TRIBUNAL DE JUSTIÇA DO ESTADO DO PIAUÍ
ÓRGÃO JULGADOR : 1ª Câmara Especializada Cível
AGRAVO DE INSTRUMENTO (202) No 0754374-15.2021.8.18.0000
AGRAVANTE: LITERCILIO DE LIMA MACEDO
Advogado(s) do reclamante: ALLEX BRUNNO DE CASTRO VASCONCELOS
AGRAVADO: BANCO PAN S.A.
RELATOR(A): Desembargador RAIMUNDO EUFRÁSIO ALVES FILHO
EMENTA
EMENTA:
AGRAVO DE INSTRUMENTO. JUSTIÇA GRATUITA. INDEFERIMENTO. MANUTENÇÃO. AUSÊNCIA DE REQUISITOS PARA CONCESSÃO DO BENEFÍCIO.
I - Não vislumbro elementos que demonstrem a incapacidade financeira do Agravante para arcar com as custas processuais ou, ainda, comprometimento desarrazoado com prejuízo do seu sustento, razão por que deve ser mantida, na espécie, a decisão recorrida, inclusive, porque foi deferido o parcelamento em 12 (doze) parcelas. Precedente.
II - Do exame dos documentos juntados nos autos não se evidencia a existência de elementos que denotem a presença dos pressupostos legais para o provimento do presente AI, razão por que deve ser mantida a decisão recorrida em todos os seus termos.
III – Recurso conhecido e não provido.
RELATÓRIO
PODER JUDICIÁRIO
TRIBUNAL DE JUSTIÇA DO ESTADO DO PIAUÍ
Gabinete Des. RAIMUNDO EUFRÁSIO ALVES FILHO
AGRAVO DE INSTRUMENTO Nº. 0754374-15.2021.8.18.0000.
Agravante :LITERCÍLIO DE LIMA MACÊDO.
Advogado (s) : Allex Brunno de Castro Vasconcelos (OAB/PI nº.18.341) e Outros.
Agravado :BANCO PAN S/A.
Advogado : Sem advogado constituído nos autos.
Relator :Des. RAIMUNDO EUFRÁSIO ALVES FILHO
Vistos etc.,
Trata-se, in casu, de Agravo de Instrumento, interposto por LITERCÍLIO DE LIMA MACÊDO, em face de decisão prolatada pelo Juiz de Direito da 2ª Vara Cível da Comarca de Parnaíba/PI, nos autos da Ação Declaratória de Nulidade c/c Repetição de Indébito e Pedido de Danos Morais (proc. nº. 0801498-59.2021.8.18.0140), que indeferiu os benefícios da Justiça gratuita.
Nas suas razões recursais, o Agravante alega, em suma, que ajuizou a Ação Ordinária, tendo requerido na inicial a concessão da gratuidade da Justiça, haja vista que não detém condições de arcar com o pagamento das custas processuais, pois é servidor público, sendo a única fonte de sustento da sua família.

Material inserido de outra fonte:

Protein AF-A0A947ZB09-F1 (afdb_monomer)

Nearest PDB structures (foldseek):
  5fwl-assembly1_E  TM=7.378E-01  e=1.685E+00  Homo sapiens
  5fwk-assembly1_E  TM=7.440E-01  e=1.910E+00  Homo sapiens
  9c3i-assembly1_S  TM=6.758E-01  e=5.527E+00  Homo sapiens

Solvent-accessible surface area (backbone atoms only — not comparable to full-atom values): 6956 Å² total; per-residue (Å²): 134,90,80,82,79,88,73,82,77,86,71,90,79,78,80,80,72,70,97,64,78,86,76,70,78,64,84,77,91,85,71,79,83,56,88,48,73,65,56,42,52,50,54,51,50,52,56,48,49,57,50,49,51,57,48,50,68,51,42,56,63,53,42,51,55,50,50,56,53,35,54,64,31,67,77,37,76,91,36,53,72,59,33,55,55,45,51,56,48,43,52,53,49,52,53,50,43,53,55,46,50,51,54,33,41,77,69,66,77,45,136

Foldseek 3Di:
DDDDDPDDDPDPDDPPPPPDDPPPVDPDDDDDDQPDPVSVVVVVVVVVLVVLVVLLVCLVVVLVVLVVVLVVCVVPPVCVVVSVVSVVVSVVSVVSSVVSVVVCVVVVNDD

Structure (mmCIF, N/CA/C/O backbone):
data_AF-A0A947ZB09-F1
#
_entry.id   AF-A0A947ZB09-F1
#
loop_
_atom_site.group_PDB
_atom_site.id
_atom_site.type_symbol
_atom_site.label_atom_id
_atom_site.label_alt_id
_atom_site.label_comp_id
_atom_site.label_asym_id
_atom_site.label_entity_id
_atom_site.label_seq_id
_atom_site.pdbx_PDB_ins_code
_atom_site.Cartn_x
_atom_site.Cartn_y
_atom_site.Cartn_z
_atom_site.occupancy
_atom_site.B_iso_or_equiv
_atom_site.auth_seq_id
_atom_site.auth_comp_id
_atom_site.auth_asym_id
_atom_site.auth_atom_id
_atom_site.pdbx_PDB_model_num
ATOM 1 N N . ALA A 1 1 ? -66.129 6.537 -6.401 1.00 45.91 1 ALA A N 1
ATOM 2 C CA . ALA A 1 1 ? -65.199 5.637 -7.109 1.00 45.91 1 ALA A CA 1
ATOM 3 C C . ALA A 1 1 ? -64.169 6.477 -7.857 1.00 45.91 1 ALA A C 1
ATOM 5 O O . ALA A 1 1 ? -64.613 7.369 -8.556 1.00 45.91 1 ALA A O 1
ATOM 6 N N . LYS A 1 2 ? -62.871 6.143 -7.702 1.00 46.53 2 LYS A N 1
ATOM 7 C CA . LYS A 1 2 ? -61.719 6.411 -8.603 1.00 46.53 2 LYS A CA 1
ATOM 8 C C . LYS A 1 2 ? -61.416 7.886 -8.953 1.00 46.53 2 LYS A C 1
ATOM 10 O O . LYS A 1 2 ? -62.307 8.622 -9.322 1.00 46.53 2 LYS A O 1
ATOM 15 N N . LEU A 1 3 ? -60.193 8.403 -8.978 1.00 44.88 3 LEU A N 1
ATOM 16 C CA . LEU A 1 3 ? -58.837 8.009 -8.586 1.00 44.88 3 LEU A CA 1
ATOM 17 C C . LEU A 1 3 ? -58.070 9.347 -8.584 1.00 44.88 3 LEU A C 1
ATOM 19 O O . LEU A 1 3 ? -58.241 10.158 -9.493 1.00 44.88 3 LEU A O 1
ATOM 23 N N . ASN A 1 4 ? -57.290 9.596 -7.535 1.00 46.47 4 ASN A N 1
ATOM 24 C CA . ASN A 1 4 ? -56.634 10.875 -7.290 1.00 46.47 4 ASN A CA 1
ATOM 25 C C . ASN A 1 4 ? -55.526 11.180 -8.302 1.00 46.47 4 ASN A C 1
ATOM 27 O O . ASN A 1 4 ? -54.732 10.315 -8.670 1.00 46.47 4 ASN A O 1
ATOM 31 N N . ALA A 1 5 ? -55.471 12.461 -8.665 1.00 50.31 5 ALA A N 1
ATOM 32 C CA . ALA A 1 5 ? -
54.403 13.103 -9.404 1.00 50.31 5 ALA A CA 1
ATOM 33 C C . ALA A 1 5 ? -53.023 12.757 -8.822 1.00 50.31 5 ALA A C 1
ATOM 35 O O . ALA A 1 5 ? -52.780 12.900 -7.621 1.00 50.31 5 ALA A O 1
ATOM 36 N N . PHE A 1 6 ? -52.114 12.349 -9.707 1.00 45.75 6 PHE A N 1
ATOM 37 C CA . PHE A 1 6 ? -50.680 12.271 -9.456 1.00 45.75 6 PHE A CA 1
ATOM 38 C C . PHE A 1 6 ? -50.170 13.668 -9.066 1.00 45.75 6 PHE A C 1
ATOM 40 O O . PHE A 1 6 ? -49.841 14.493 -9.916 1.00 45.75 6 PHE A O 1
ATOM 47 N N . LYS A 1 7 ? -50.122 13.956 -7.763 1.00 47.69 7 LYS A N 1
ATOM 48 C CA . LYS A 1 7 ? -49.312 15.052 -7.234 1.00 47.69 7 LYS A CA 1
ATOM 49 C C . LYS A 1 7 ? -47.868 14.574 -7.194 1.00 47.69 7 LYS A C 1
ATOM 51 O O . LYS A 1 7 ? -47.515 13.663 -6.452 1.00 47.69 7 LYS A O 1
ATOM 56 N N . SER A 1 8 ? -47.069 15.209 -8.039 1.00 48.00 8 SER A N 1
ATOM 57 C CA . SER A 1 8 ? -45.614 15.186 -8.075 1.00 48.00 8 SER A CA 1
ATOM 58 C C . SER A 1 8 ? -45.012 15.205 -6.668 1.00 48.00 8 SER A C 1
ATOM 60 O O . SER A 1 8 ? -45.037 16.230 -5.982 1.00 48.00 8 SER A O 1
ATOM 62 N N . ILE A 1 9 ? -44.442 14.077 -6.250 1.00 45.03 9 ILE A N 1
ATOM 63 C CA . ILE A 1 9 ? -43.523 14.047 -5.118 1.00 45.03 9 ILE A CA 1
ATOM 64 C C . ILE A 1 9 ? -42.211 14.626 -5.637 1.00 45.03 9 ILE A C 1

Aduz, ainda, que anexou na exordial do processo de origem, a declaração de hipossuficiência, comprovante de renda, contracheque detalhado, declaração do Imposto de Renda, os quais demonstram a inviabilidade de pagamento das custas judiciais sem comprometer sua subsistência.

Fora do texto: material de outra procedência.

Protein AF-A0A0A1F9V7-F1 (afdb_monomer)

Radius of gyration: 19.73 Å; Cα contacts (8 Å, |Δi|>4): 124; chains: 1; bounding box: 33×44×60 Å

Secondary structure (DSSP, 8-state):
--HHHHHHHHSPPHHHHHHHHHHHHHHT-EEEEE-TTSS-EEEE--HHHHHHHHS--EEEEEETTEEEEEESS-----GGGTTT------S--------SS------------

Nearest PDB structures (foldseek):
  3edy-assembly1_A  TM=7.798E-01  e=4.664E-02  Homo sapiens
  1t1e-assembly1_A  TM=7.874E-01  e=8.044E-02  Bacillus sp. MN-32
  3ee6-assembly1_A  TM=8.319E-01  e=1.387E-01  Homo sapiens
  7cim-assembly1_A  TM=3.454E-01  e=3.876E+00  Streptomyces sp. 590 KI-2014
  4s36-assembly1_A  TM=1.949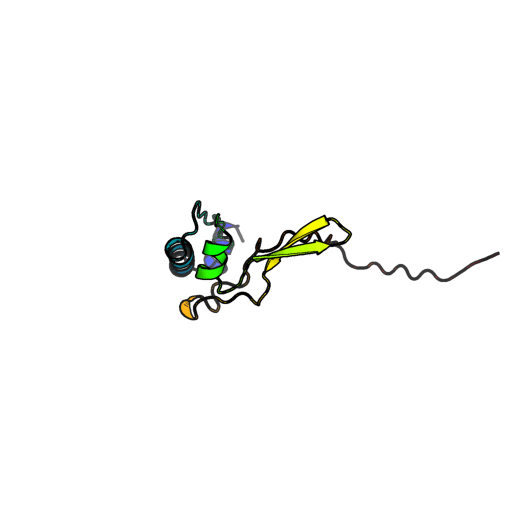E-01  e=2.695E+00  Pseudomonas aeruginosa

Foldseek 3Di:
DDLVVCLVPPADDPVLLVVVVVLLVVLPWAPWDADPSRPDTDTDDDQSSQCSSFVWGKDWDADPNDIWIATPDHTDHPPSNVVVDPDDPDRIPPDDDDPPPDDPPPPDDDDDD

Mean predicted aligned error: 9.05 Å

Organism: NCBI:txid279058

Structure (mmCIF, N/CA/C/O backbone):
data_AF-A0A0A1F9V7-F1
#
_entry.id   AF-A0A0A1F9V7-F1
#
loop_
_atom_site.group_PDB
_atom_site.id
_atom_site.type_symbol
_atom_site.label_atom_id
_atom_site.label_alt_id
_atom_site.label_comp_id
_atom_site.label_asym_id
_atom_site.label_entity_id
_atom_site.label_seq_id
_atom_site.pdbx_PDB_ins_code
_atom_site.Cartn_x
_atom_site.Cartn_y
_atom_site.Cartn_z
_atom_site.occupancy
_atom_site.B_iso_or_equiv
_atom_site.auth_seq_id
_atom_site.auth_comp_id
_atom_site.auth_asym_id
_atom_site.auth_atom_id
_atom_site.pdbx_PDB_model_num
ATOM 1 N N . MET A 1 1 ? -21.193 21.039 9.481 1.00 66.81 1 MET A N 1
ATOM 2 C CA . MET A 1 1 ? -20.562 19.863 10.124 1.00 66.81 1 MET A CA 1
ATOM 3 C C . MET A 1 1 ? -19.089 20.183 10.309 1.00 66.81 1 MET A C 1
ATOM 5 O O . MET A 1 1 ? -18.518 20.747 9.383 1.00 66.81 1 MET A O 1
ATOM 9 N N . THR A 1 2 ? -18.495 19.903 11.471 1.00 85.00 2 THR A N 1
ATOM 10 C CA . THR A 1 2 ? -17.041 20.083 11.671 1.00 85.00 2 THR A CA 1
ATOM 11 C C . THR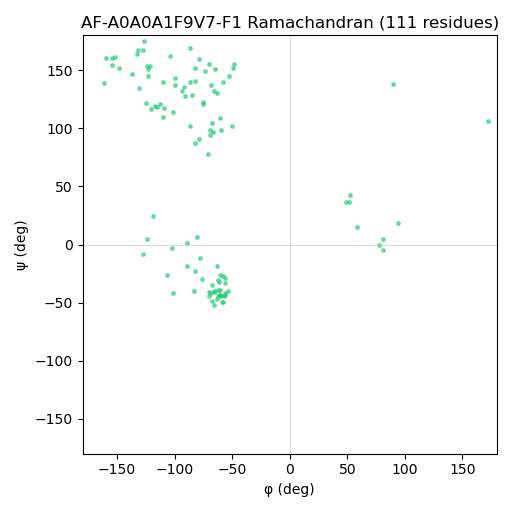 A 1 2 ? -16.258 18.910 11.057 1.00 85.00 2 THR A C 1
ATOM 13 O O . THR A 1 2 ? -16.844 17.838 10.868 1.00 85.00 2 THR A O 1
ATOM 16 N N . PRO A 1 3 ? -14.950 19.057 10.766 1.00 76.50 3 PRO A N 1
ATOM 17 C CA . PRO A 1 3 ? -14.117 17.945 10.297 1.00 76.50 3 PRO A CA 1
ATOM 18 C C . PRO A 1 3 ? -14.171 16.719 11.222 1.00 76.50 3 PRO A C 1
ATOM 20 O O . PRO A 1 3 ? -14.302 15.592 10.760 1.00 76.50 3 PRO A O 1
ATOM 23 N N . GLU A 1 4 ? -14.180 16.930 12.538 1.00 77.56 4 GLU A N 1
ATOM 24 C CA . GLU A 1 4 ? -14.268 15.857 13.538 1.00 77.56 4 GLU A CA 1
ATOM 25 C C . GLU A 1 4 ? -15.619 15.126 13.485 1.00 77.56 4 GLU A C 1
ATOM 27 O O . GLU A 1 4 ? -15.680 13.899 13.575 1.00 77.56 4 GLU A O 1
ATOM 32 N N . GLN A 1 5 ? -16.716 15.867 13.287 1.00 77.25 5 GLN A N 1
ATOM 33 C CA . GLN A 1 5 ? -18.052 15.288 13.117 1.00 77.25 5 GLN A CA 1
ATOM 34 C C . GLN A 1 5 ? -18.178 14.494 11.810 1.00 77.25 5 GLN A C 1
ATOM 36 O O . GLN A 1 5 ? -18.886 13.486 11.788 1.00 77.25 5 GLN A O 1
ATOM 41 N N . PHE A 1 6 ? -17.505 14.927 10.739 1.00 79.94 6 PHE A N 1
ATOM 42 C CA . PHE A 1 6 ? -17.433 14.183 9.480 1.00 79.94 6 PHE A CA 1
ATOM 43 C C . PHE A 1 6 ? -16.670 12.870 9.672 1.00 79.94 6 PHE A C 1
ATOM 45 O O . PHE A 1 6 ? -17.215 11.802 9.397 1.00 79.94 6 PHE A O 1
ATOM 52 N N . THR A 1 7 ? -15.464 12.929 10.243 1.00 75.75 7 THR A N 1
ATOM 53 C CA . THR A 1 7 ? -14.644 11.744 10.532 1.00 75.75 7 THR A CA 1
ATOM 54 C C . THR A 1 7 ? -15.397 10.742 11.403 1.00 75.75 7 THR A C 1
ATOM 56 O O . THR A 1 7 ? -15.406 9.551 11.110 1.00 75.75 7 THR A O 1
ATOM 59 N N . LYS A 1 8 ? -16.107 11.193 12.443 1.00 74.94 8 LYS A N 1
ATOM 60 C CA . LYS A 1 8 ? -16.882 10.289 13.308 1.00 74.94 8 LYS A CA 1
ATOM 61 C C . LYS A 1 8 ? -17.976 9.513 12.560 1.00 74.94 8 LYS A C 1
ATOM 63 O O . LYS A 1 8 ? -18.378 8.451 13.024 1.00 74.94 8 LYS A O 1
ATOM 68 N N . ARG A 1 9 ? -18.486 10.049 11.448 1.00 78.06 9 ARG A N 1
ATOM 69 C CA . ARG A 1 9 ? -19.655 9.503 10.744 1.00 78.06 9 ARG A CA 1
ATOM 70 C C . ARG A 1 9 ? -19.320 8.800 9.431 1.00 78.06 9 ARG A C 1
ATOM 72 O O . ARG A 1 9 ? -20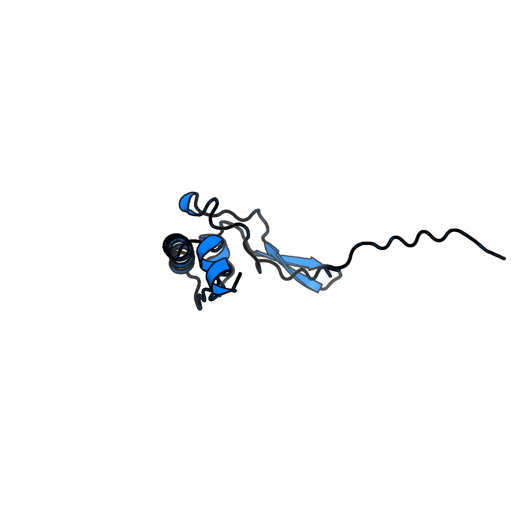.084 7.932 9.027 1.00 78.06 9 ARG A O 1
ATOM 79 N N . PHE A 1 10 ? -18.216 9.174 8.789 1.00 83.00 10 PHE A N 1
ATOM 80 C CA . PHE A 1 10 ? -17.867 8.720 7.441 1.00 83.00 10 PHE A CA 1
ATOM 81 C C . PHE A 1 10 ? -16.463 8.127 7.320 1.00 83.00 10 PHE A C 1
ATOM 83 O O . PHE A 1 10 ? -16.132 7.598 6.264 1.00 83.00 10 PHE A O 1
ATOM 90 N N . ALA A 1 11 ? -15.627 8.213 8.358 1.00 86.00 11 ALA A N 1
ATOM 91 C CA . ALA A 1 11 ? -14.334 7.546 8.320 1.00 86.00 11 ALA A CA 1
ATOM 92 C C . ALA A 1 11 ? -14.464 6.061 8.687 1.00 86.00 11 ALA A C 1
ATOM 94 O O . ALA A 1 11 ? -15.325 5.716 9.507 1.00 86.00 11 ALA A O 1
ATOM 95 N N . PRO A 1 12 ? -13.561 5.205 8.174 1.00 92.69 12 PRO A N 1
ATOM 96 C CA . PRO A 1 12 ? -13.411 3.836 8.651 1.00 92.69 12 PRO A CA 1
ATOM 97 C C . PRO A 1 12 ? -13.300 3.766 10.178 1.00 92.69 12 PRO A C 1
ATOM 99 O O . PRO A 1 12 ? -12.836 4.712 10.833 1.00 92.69 12 PRO A O 1
ATOM 102 N N . THR A 1 13 ? -13.725 2.649 10.764 1.00 93.88 13 THR A N 1
ATOM 103 C CA . THR A 1 13 ? -13.569 2.435 12.207 1.00 93.88 13 THR A CA 1
ATOM 104 C C . THR A 1 13 ? -12.094 2.232 12.556 1.00 93.88 13 THR A C 1
ATOM 106 O O . THR A 1 13 ? -11.302 1.795 11.723 1.00 93.88 13 THR A O 1
ATOM 109 N N . GLU A 1 14 ? -11.699 2.526 13.795 1.00 94.19 14 GLU A N 1
ATOM 110 C CA . GLU A 1 14 ? -10.319 2.267 14.238 1.00 94.19 14 GLU A CA 1
ATOM 111 C C . GLU A 1 14 ? -9.963 0.777 14.174 1.00 94.19 14 GLU A C 1
ATOM 113 O O . GLU A 1 14 ? -8.832 0.428 13.854 1.00 94.19 14 GLU A O 1
ATOM 118 N N . ALA A 1 15 ? -10.942 -0.105 14.402 1.00 95.75 15 ALA A N 1
ATOM 119 C CA . ALA A 1 15 ? -10.758 -1.545 14.272 1.00 95.75 15 ALA A CA 1
ATOM 120 C C . ALA A 1 15 ? -10.458 -1.960 12.822 1.00 95.75 15 ALA A C 1
ATOM 122 O O . ALA A 1 15 ? -9.590 -2.799 12.593 1.00 95.75 15 ALA A O 1
ATOM 123 N N . ASP A 1 16 ? -11.141 -1.367 11.840 1.00 96.56 16 ASP A N 1
ATOM 124 C CA . ASP A 1 16 ? -10.899 -1.659 10.424 1.00 96.56 16 ASP A CA 1
ATOM 125 C C . ASP A 1 16 ? -9.550 -1.117 9.953 1.00 96.56 16 ASP A C 1
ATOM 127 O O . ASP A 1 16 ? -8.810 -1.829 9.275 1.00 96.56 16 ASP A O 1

Requer a concessão dos benefícios da Justiça Gratuita em sede de 2º Grau, e, ainda, que seja deferido aludido pedido na Ação Ordinária, e, no mérito, pugna pela reforma da decisão agravada.
Na decisão (id nº. 4450216), indeferi o pedido de efeito suspensivo ativo requerido, em face da ausência dos requisitos autorizadores para a sua concessão.
Instado, o Agravado não apresentou contrarrazões.
É o relatório.
Constatando que o presente feito encontra-se apto para julgamento, DETERMINO a sua inclusão em pauta, nos moldes do disposto no art. 934, do CPC.
Cumpra-se, imediatamente.
Teresina, data da assinatura eletrônica.
Des. RAIMUNDO EUFRÁSIO ALVES FILHO
RELATOR
VOTO
VOTO
I – DO JUÍZO DE ADMISSIBILIDADE
Juízo de admissibilidade positivo realizado por este Relator, conforme decisão id nº. 4450216, razão por que reitero o conhecimento do presente AI.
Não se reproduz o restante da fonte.